▸ Work item
Pull out of the data below the stretch of lines bounded by the one containing "ATOM 54 C CA" and the one containing "ATOM 93 C C", both bounds included, unchanged.

Dataset entries:
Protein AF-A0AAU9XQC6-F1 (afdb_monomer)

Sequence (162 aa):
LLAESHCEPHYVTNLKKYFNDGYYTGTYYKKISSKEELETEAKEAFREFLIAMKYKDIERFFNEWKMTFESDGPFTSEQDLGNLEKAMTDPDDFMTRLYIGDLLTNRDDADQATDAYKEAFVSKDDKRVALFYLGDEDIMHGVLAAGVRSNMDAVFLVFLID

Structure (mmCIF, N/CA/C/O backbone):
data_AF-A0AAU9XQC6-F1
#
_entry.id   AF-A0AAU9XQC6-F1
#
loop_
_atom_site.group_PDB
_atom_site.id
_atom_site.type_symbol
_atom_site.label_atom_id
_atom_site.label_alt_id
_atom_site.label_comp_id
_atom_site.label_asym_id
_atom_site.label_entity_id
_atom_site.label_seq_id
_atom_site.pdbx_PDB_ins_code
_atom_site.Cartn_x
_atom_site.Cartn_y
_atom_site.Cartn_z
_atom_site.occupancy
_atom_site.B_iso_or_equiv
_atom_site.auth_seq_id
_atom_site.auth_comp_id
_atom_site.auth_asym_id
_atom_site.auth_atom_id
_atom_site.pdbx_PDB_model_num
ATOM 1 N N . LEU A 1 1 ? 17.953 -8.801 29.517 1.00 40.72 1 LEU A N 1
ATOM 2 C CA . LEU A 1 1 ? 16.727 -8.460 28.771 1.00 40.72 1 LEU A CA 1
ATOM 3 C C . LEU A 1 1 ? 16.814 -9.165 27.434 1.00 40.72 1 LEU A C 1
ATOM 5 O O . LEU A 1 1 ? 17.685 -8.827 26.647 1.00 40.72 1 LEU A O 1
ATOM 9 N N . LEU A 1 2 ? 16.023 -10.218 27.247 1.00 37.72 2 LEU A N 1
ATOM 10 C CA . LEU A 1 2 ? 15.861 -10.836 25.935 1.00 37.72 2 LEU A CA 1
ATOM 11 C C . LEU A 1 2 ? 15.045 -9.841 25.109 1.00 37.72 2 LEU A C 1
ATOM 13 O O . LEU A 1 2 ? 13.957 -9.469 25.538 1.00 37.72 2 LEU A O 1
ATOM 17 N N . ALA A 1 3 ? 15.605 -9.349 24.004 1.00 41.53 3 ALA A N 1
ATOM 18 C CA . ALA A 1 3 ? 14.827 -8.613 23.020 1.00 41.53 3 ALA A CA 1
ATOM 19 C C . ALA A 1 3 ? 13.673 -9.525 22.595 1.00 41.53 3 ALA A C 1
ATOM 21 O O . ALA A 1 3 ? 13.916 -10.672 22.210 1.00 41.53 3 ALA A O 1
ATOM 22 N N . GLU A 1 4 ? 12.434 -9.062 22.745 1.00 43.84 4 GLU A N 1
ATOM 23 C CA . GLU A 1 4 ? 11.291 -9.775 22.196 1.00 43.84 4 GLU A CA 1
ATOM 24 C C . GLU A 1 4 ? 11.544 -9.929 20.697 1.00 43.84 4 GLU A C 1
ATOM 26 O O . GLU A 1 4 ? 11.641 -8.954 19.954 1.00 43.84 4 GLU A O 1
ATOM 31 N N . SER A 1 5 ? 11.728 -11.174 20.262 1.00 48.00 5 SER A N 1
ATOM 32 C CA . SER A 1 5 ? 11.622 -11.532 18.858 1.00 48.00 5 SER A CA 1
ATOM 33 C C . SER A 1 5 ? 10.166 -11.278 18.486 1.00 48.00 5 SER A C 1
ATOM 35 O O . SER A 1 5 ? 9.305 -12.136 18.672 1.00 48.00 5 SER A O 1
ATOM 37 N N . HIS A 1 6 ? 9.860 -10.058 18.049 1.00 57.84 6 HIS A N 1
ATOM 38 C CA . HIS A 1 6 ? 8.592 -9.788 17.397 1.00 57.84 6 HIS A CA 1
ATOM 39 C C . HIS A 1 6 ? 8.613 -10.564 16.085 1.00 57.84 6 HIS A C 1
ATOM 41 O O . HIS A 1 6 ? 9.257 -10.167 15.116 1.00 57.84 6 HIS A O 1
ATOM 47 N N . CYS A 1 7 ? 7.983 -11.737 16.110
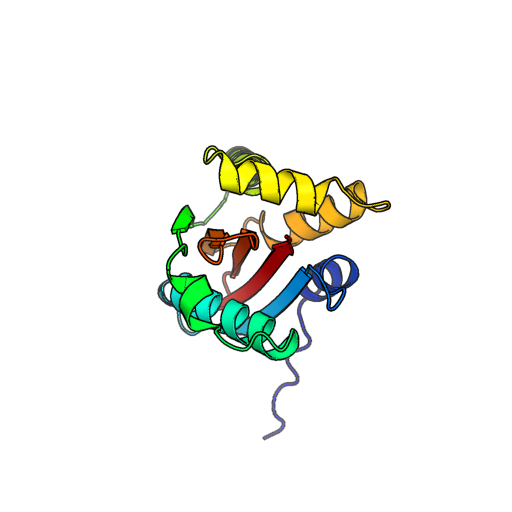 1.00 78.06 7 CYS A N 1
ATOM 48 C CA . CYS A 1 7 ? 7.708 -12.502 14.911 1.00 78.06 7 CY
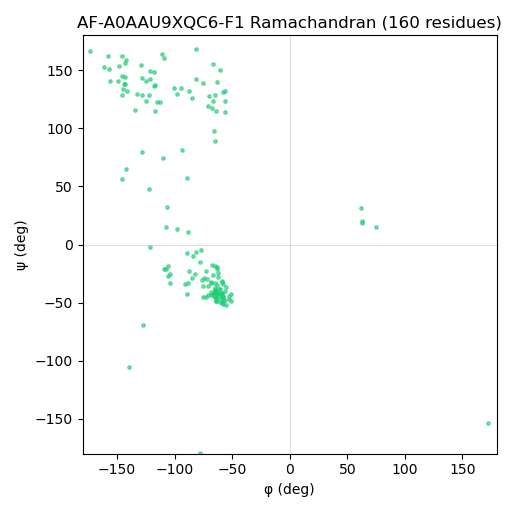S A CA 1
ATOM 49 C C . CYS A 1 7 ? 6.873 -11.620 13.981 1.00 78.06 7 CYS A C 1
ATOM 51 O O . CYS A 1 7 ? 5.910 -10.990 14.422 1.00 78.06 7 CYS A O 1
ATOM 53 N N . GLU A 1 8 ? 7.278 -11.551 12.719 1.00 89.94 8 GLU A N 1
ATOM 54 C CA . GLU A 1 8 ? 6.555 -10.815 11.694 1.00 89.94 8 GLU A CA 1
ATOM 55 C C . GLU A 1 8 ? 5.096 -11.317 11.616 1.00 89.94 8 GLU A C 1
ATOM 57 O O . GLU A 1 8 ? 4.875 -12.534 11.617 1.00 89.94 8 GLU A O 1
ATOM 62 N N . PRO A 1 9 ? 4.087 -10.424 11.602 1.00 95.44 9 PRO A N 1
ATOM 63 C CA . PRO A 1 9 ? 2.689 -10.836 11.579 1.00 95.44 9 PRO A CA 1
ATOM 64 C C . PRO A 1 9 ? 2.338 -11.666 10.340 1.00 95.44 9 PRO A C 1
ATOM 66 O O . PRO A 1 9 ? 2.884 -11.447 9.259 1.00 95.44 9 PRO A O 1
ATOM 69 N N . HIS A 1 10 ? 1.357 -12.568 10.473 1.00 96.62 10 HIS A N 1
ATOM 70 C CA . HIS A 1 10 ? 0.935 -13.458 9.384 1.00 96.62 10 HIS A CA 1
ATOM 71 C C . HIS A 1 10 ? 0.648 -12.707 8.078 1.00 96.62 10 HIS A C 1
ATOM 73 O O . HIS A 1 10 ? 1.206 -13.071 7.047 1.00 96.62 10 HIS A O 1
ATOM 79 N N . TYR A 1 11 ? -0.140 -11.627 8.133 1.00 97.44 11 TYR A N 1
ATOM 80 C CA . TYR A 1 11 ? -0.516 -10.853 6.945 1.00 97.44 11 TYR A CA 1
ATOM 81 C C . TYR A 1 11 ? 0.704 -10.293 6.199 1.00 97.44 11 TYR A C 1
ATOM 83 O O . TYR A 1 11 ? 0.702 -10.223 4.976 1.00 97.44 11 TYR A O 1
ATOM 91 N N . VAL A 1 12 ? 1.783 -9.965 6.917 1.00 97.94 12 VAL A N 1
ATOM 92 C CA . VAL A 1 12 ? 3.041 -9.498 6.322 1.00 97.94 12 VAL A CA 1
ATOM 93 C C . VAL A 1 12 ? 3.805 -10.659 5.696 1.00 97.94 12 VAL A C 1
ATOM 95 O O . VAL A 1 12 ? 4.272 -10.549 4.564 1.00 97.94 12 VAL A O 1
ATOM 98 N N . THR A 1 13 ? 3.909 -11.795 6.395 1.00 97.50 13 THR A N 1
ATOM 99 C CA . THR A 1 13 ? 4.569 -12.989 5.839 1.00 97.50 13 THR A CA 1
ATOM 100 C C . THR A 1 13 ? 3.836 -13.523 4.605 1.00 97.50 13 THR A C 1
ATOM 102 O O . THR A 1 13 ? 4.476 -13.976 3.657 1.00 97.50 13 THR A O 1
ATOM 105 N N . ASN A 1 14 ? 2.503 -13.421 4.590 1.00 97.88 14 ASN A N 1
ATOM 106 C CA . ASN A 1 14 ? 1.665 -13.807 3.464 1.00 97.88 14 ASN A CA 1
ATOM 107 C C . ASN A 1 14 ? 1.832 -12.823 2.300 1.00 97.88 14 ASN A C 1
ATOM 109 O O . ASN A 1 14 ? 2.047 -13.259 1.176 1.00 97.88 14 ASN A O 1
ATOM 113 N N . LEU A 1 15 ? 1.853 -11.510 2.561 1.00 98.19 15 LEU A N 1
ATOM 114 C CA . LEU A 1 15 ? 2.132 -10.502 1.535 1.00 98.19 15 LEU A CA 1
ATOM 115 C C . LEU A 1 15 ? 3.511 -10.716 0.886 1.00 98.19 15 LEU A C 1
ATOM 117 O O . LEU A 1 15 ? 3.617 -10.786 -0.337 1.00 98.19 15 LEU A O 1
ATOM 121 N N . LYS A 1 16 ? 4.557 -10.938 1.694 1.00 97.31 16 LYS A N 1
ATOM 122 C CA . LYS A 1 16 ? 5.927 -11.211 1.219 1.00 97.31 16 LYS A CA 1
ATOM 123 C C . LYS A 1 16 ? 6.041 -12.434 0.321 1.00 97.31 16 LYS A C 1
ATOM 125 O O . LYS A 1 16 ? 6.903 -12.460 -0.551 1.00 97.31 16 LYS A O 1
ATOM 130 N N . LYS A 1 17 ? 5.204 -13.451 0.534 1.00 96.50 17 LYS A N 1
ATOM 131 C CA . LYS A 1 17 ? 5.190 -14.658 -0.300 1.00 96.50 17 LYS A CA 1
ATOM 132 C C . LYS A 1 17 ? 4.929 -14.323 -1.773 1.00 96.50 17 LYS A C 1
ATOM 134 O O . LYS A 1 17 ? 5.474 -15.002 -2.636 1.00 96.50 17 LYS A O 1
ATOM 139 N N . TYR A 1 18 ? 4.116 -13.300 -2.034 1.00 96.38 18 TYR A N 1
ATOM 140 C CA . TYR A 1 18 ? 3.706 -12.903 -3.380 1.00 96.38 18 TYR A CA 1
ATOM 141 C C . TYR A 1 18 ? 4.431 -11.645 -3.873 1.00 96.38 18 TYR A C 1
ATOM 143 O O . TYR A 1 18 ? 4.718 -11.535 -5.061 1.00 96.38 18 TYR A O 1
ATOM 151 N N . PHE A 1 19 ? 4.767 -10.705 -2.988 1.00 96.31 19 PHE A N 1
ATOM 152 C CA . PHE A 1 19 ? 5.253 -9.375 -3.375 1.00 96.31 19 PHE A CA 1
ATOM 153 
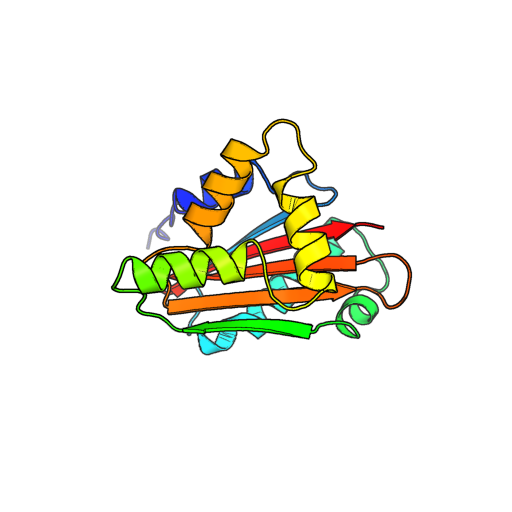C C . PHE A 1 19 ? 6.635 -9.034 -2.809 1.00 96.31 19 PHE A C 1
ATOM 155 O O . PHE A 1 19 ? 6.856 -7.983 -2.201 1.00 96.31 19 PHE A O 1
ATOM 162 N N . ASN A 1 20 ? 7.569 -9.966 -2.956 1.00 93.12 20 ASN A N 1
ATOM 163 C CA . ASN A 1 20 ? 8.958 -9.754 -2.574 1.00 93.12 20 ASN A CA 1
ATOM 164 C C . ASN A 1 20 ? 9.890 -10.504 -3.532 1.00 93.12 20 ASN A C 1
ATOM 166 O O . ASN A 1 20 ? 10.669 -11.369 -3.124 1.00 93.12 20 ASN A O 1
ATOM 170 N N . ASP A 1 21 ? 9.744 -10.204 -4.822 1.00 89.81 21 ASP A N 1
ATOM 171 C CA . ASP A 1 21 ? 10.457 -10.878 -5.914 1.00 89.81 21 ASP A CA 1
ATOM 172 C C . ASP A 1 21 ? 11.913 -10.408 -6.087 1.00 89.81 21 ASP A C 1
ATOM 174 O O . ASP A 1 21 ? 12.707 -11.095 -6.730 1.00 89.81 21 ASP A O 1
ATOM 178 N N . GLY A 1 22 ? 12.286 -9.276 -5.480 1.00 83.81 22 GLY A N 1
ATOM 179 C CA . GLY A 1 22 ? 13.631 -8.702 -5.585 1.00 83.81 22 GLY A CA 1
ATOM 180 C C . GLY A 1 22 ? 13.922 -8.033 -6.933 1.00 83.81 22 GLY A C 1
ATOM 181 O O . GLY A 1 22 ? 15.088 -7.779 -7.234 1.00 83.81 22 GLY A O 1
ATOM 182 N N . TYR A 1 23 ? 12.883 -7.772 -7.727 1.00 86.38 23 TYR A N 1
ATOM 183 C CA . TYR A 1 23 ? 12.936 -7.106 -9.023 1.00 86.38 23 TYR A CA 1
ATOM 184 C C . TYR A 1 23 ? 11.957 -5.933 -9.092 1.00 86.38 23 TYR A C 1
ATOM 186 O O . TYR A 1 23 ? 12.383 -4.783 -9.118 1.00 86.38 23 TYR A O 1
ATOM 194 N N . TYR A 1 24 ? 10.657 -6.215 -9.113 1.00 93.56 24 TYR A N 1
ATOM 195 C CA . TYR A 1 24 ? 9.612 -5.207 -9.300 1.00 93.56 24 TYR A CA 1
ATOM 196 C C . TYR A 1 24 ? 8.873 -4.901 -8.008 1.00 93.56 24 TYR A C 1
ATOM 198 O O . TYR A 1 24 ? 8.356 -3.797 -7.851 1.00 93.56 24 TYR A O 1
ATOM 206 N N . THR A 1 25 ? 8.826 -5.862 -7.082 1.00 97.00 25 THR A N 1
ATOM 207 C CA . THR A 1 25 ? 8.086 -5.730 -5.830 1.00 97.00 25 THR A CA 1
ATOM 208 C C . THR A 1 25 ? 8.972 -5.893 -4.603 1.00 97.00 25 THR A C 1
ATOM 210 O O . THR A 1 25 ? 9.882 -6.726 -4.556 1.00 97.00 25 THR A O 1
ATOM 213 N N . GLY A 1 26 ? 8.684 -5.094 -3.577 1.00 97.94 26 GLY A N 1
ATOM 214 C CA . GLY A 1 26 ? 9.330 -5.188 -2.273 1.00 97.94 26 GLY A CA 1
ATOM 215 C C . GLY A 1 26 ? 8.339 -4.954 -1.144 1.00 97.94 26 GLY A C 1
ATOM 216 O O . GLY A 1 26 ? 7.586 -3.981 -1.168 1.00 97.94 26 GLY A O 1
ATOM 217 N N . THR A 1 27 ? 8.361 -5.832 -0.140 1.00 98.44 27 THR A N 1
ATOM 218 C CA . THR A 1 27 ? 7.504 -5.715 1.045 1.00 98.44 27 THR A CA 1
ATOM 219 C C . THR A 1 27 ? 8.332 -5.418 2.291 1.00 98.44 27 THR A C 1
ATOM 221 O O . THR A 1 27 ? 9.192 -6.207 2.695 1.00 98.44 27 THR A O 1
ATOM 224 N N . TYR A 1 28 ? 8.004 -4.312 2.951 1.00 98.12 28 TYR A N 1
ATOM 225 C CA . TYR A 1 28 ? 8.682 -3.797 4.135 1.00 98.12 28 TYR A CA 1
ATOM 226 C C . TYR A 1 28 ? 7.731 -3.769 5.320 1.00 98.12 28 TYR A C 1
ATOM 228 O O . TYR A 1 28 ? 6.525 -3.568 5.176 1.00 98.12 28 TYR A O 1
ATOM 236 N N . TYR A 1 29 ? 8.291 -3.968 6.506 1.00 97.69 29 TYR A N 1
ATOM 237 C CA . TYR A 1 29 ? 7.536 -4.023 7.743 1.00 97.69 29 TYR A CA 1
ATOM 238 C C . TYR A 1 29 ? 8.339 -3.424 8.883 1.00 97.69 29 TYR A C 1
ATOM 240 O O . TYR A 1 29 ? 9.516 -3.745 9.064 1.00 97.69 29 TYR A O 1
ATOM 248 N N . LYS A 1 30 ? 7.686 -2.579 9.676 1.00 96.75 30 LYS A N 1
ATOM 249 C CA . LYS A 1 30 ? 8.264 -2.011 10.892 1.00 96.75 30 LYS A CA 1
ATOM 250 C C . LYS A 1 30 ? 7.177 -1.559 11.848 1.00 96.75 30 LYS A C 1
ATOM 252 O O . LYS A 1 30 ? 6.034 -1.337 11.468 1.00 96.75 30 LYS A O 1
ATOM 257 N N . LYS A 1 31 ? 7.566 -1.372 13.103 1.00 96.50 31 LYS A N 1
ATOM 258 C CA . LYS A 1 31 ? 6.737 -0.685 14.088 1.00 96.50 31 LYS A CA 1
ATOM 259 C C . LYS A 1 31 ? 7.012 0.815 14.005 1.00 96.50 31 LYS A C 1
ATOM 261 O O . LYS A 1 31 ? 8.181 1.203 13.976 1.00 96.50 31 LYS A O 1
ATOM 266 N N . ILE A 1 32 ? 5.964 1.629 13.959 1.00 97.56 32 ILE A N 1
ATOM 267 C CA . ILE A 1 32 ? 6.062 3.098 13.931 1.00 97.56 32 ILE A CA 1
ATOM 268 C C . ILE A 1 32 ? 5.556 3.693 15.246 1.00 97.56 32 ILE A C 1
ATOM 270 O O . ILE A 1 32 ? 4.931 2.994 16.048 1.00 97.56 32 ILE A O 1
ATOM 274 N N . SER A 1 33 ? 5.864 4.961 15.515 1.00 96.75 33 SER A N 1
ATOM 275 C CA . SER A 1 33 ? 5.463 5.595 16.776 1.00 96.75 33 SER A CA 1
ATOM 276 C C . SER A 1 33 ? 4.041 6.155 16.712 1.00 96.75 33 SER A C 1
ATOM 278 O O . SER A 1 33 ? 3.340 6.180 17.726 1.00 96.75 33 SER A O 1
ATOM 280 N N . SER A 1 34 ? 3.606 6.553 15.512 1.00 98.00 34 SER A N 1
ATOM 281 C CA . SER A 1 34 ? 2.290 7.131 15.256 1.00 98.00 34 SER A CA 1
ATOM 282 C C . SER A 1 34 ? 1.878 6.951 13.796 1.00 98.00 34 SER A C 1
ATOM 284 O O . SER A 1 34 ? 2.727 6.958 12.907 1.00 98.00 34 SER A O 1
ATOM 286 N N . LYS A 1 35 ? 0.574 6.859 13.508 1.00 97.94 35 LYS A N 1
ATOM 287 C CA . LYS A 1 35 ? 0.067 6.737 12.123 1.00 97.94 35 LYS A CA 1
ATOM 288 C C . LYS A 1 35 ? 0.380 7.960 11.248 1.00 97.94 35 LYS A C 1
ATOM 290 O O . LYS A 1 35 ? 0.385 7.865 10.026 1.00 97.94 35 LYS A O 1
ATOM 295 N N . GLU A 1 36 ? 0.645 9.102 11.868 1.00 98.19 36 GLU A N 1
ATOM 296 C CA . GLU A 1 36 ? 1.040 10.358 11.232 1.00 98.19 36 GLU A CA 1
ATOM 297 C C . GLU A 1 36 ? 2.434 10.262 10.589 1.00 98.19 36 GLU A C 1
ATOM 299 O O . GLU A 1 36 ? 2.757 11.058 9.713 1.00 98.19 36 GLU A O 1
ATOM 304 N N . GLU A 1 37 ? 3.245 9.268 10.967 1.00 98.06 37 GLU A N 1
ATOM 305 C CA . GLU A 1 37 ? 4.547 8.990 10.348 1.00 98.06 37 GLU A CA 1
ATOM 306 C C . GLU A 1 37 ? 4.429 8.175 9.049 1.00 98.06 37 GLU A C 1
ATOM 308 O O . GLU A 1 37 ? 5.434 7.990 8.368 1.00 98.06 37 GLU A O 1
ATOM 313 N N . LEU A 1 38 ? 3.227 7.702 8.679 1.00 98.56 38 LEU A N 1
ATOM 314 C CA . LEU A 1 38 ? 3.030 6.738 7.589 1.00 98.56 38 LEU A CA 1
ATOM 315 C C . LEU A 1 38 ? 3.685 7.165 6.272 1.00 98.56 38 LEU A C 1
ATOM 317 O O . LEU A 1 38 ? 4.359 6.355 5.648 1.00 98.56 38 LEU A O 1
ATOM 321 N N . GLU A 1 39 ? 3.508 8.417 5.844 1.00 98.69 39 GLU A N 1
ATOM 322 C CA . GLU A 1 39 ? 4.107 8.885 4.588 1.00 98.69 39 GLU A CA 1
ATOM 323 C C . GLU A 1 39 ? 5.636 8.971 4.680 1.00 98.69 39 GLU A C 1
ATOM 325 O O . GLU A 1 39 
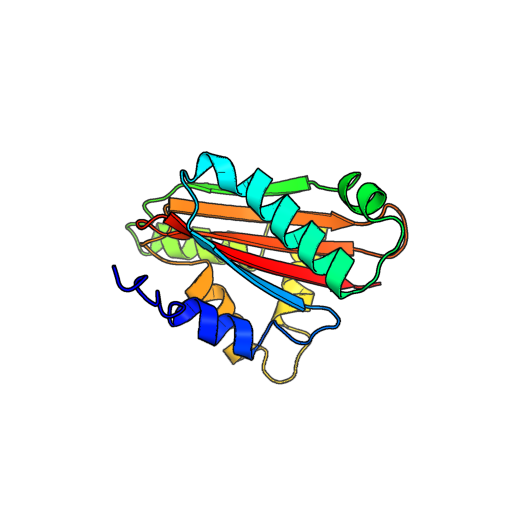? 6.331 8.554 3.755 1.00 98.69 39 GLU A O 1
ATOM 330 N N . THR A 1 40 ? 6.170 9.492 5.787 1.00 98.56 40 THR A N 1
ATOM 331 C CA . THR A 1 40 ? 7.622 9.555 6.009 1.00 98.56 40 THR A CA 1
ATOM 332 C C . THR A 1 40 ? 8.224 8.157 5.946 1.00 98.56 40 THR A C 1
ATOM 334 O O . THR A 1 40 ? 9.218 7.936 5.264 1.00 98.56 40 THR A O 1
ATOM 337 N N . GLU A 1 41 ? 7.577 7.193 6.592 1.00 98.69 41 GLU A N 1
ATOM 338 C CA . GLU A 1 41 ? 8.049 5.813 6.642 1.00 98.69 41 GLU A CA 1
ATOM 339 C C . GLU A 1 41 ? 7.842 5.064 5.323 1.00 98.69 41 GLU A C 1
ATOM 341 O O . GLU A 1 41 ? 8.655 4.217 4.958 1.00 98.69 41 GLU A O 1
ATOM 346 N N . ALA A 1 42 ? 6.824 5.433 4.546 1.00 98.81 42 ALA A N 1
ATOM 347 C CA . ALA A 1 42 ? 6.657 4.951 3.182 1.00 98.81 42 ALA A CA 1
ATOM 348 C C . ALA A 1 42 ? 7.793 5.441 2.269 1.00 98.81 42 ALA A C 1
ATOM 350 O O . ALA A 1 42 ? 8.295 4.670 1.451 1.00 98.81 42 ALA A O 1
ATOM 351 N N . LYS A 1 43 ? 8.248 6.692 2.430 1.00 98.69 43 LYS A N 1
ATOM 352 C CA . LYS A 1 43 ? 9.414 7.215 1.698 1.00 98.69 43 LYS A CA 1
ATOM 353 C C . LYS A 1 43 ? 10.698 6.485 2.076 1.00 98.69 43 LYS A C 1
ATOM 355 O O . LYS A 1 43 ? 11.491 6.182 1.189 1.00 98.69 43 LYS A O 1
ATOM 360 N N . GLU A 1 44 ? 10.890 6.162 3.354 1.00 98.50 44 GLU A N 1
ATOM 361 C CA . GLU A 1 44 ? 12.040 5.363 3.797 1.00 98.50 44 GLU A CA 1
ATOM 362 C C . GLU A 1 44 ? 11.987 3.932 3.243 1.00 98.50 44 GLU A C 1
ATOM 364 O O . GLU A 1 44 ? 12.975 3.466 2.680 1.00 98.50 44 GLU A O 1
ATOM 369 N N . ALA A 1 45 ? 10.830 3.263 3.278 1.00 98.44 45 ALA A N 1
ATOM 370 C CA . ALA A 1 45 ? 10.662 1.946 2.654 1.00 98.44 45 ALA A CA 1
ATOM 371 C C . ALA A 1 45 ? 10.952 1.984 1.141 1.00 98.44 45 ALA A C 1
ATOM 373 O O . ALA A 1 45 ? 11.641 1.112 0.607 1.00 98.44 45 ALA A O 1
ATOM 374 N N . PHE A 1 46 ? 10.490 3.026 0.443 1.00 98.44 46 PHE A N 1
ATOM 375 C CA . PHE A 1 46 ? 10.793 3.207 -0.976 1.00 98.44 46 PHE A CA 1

▸ Solved problem
ATOM 54 C CA . GLU A 1 8 ? 6.555 -10.815 11.694 1.00 89.94 8 GLU A CA 1
ATOM 55 C C . GLU A 1 8 ? 5.096 -11.317 11.616 1.00 89.94 8 GLU A C 1
ATOM 57 O O . GLU A 1 8 ? 4.875 -12.534 11.617 1.00 89.94 8 GLU A O 1
ATOM 62 N N . PRO A 1 9 ? 4.087 -10.424 11.602 1.00 95.44 9 PRO A N 1
ATOM 63 C CA . PRO A 1 9 ? 2.689 -10.836 11.579 1.00 95.44 9 PRO A CA 1
ATOM 64 C C . PRO A 1 9 ? 2.338 -11.666 10.340 1.00 95.44 9 PRO A C 1
ATOM 66 O O . PRO A 1 9 ? 2.884 -11.447 9.259 1.00 95.44 9 PRO A O 1
ATOM 69 N N . HIS A 1 10 ? 1.357 -12.568 10.473 1.00 96.62 10 HIS A N 1
ATOM 70 C CA . HIS A 1 10 ? 0.935 -13.458 9.384 1.00 96.62 10 HIS A CA 1
ATOM 71 C C . HIS A 1 10 ? 0.648 -12.707 8.078 1.00 96.62 10 HIS A C 1
ATOM 73 O O . HIS A 1 10 ? 1.206 -13.071 7.047 1.00 96.62 10 HIS A O 1
ATOM 79 N N . TYR A 1 11 ? -0.140 -11.627 8.133 1.00 97.44 11 TYR A N 1
ATOM 80 C CA . TYR A 1 11 ? -0.516 -10.853 6.945 1.00 97.44 11 TYR A CA 1
ATOM 81 C C . TYR A 1 11 ? 0.704 -10.293 6.199 1.00 97.44 11 TYR A C 1
ATOM 83 O O . TYR A 1 11 ? 0.702 -10.223 4.976 1.00 97.44 11 TYR A O 1
ATOM 91 N N . VAL A 1 12 ? 1.783 -9.965 6.917 1.00 97.94 12 VAL A N 1
ATOM 92 C CA . VAL A 1 12 ? 3.041 -9.498 6.322 1.00 97.94 12 VAL A CA 1
ATOM 93 C C . VAL A 1 12 ? 3.805 -10.659 5.696 1.00 97.94 12 VAL A C 1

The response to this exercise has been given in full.